The main limitation of this study is the relatively low sample size, limiting proper interrogation of the factors affecting patency and longevity. The tendency for our department to place a radio-cephalic fistula at the wrist meant that this access method formed most our interventions. Comparison between different forms of AVF was not practical and may indeed be a beneficial avenue of further study. A further weakness of this study was the inability to follow-up those patients who were managed conservatively to fully elucidate outcomes for this cohort and compare them to those patients who did undergo either CVC or AVF placement. More research is required to answer this question.

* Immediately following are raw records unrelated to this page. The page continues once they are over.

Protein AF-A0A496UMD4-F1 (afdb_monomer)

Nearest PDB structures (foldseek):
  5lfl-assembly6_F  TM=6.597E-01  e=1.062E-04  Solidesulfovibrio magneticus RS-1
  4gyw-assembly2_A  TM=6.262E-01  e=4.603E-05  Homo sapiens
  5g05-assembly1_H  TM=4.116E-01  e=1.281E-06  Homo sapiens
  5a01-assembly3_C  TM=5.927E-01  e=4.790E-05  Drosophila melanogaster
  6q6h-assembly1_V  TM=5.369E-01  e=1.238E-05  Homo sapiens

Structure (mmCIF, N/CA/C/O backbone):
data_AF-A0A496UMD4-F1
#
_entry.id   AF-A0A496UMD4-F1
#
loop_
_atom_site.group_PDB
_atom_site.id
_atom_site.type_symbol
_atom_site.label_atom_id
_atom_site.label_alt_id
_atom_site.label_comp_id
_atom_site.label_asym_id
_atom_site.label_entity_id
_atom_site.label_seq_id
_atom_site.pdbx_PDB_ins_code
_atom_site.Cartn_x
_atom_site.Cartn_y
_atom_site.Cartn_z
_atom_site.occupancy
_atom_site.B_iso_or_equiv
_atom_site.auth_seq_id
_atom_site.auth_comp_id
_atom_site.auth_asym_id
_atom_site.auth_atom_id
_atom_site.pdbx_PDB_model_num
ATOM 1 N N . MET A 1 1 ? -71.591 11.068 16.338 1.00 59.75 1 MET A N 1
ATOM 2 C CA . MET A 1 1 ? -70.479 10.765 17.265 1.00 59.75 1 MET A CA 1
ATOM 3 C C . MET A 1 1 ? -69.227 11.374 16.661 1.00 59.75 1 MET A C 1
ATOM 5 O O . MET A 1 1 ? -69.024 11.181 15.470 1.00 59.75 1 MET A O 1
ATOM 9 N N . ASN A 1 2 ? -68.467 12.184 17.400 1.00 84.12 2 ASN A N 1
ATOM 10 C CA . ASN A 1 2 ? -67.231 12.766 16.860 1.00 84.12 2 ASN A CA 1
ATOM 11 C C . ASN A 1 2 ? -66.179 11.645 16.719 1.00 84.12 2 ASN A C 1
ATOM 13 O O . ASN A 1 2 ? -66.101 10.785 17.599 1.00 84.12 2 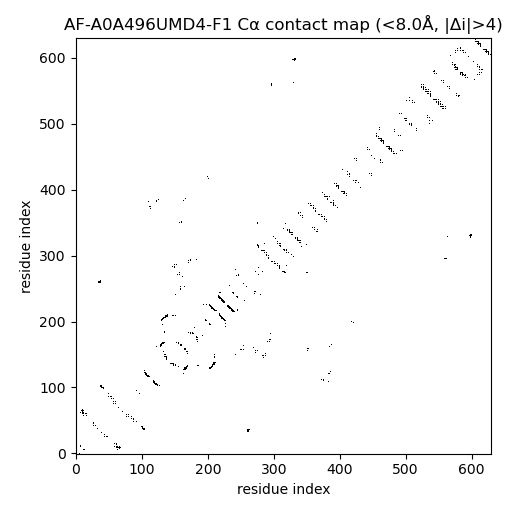ASN A O 1
ATOM 17 N N . LEU A 1 3 ? -65.380 11.654 15.648 1.00 82.06 3 LEU A N 1
ATOM 18 C CA . LEU A 1 3 ? -64.286 10.706 15.391 1.00 82.06 3 LEU A CA 1
ATOM 19 C C . LEU A 1 3 ? -63.421 10.474 16.640 1.00 82.06 3 LEU A C 1
ATOM 21 O O . LEU A 1 3 ? -63.067 9.344 16.962 1.00 82.06 3 LEU A O 1
ATOM 25 N N . PHE A 1 4 ? -63.160 11.534 17.407 1.00 79.88 4 PHE A N 1
ATOM 26 C CA . PHE A 1 4 ? -62.374 11.468 18.639 1.00 79.88 4 PHE A CA 1
ATOM 27 C C . PHE A 1 4 ? -63.034 10.626 19.747 1.00 79.88 4 PHE A C 1
ATOM 29 O O . PHE A 1 4 ? -62.366 9.884 20.468 1.00 79.88 4 PHE A O 1
ATOM 36 N N . GLN A 1 5 ? -64.362 10.707 19.875 1.00 81.25 5 GLN A N 1
ATOM 37 C CA . GLN A 1 5 ? -65.120 9.875 20.813 1.00 81.25 5 GLN A CA 1
ATOM 38 C C . GLN A 1 5 ? -65.116 8.413 20.366 1.00 81.25 5 GLN A C 1
ATOM 40 O O . GLN A 1 5 ? -65.003 7.521 21.204 1.00 81.25 5 GLN A O 1
ATOM 45 N N . GLU A 1 6 ? -65.194 8.166 19.058 1.00 83.56 6 GLU A N 1
ATOM 46 C CA . GLU A 1 6 ? -65.177 6.811 18.513 1.00 83.56 6 GLU A CA 1
ATOM 47 C C . GLU A 1 6 ? -63.802 6.141 18.661 1.00 83.56 6 GLU A C 1
ATOM 49 O O . GLU A 1 6 ? -63.726 4.992 19.098 1.00 83.56 6 GLU A O 1
ATOM 54 N N . LEU A 1 7 ? -62.713 6.871 18.403 1.00 84.50 7 LEU A N 1
ATOM 55 C CA . LEU A 1 7 ? -61.342 6.409 18.648 1.00 84.50 7 LEU A CA 1
ATOM 56 C C . LEU A 1 7 ? -61.124 6.041 20.120 1.00 84.50 7 LEU A C 1
ATOM 58 O O . LEU A 1 7 ? -60.555 4.990 20.423 1.00 84.50 7 LEU A O 1
ATOM 62 N N . ARG A 1 8 ? -61.625 6.872 21.044 1.00 83.75 8 ARG A N 1
ATOM 63 C CA . ARG A 1 8 ? -61.522 6.627 22.489 1.00 83.75 8 ARG A CA 1
ATOM 64 C C . ARG A 1 8 ? -62.363 5.431 22.940 1.00 83.75 8 ARG A C 1
ATOM 66 O O . ARG A 1 8 ? -61.899 4.655 23.770 1.00 83.75 8 ARG A O 1
ATOM 73 N N . GLN A 1 9 ? -63.568 5.254 22.392 1.00 85.44 9 GLN A N 1
ATOM 74 C CA . GLN A 1 9 ? -64.411 4.084 22.678 1.00 85.44 9 GLN A CA 1
ATOM 75 C C . GLN A 1 9 ? -63.779 2.777 22.190 1.00 85.44 9 GLN A C 1
ATOM 77 O O . GLN A 1 9 ? -63.886 1.761 22.870 1.00 85.44 9 GLN A O 1
ATOM 82 N N . ARG A 1 10 ? -63.096 2.815 21.040 1.00 87.00 10 ARG A N 1
ATOM 83 C CA . ARG A 1 10 ? -62.368 1.677 20.457 1.00 87.00 10 ARG A CA 1
ATOM 84 C C . ARG A 1 10 ? -60.972 1.467 21.053 1.00 87.00 10 ARG A C 1
ATOM 86 O O . ARG A 1 10 ? -60.230 0.617 20.580 1.00 87.00 10 ARG A O 1
ATOM 93 N N . ARG A 1 11 ? -60.586 2.258 22.059 1.00 88.81 11 ARG A N 1
ATOM 94 C CA . ARG A 1 11 ? -59.267 2.215 22.711 1.00 88.81 11 ARG A CA 1
ATOM 95 C C . ARG A 1 11 ? -58.073 2.354 21.750 1.00 88.81 11 ARG A C 1
ATOM 97 O O . ARG A 1 11 ? -56.973 1.909 22.077 1.00 88.81 11 ARG A O 1
ATOM 104 N N . VAL A 1 12 ? -58.277 2.972 20.581 1.00 88.31 12 VAL A N 1
ATOM 105 C CA . VAL A 1 12 ? -57.238 3.101 19.544 1.00 88.31 12 VAL A CA 1
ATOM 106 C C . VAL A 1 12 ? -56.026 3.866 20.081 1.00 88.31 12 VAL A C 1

This study has demonstrated that AVF can be placed safely in a carefully selected elderly population with short length of stay and few complications. Although patency rates are inferior and re-intervention rates are higher than in younger patients, AVF remains a durable and appropriate option for renal replacement therapy in selected elderly patients. AVF placement confers significant survival outcomes compared with CVC placement in selected over 80-year-old ESRD patients. Age alone should not preclude primary AVF placement.
Footnotes
Disclosures
Financial support: No grants or funding have been received for this study.
Conflict of interest: None of the authors has financial interest related to this study to disclose.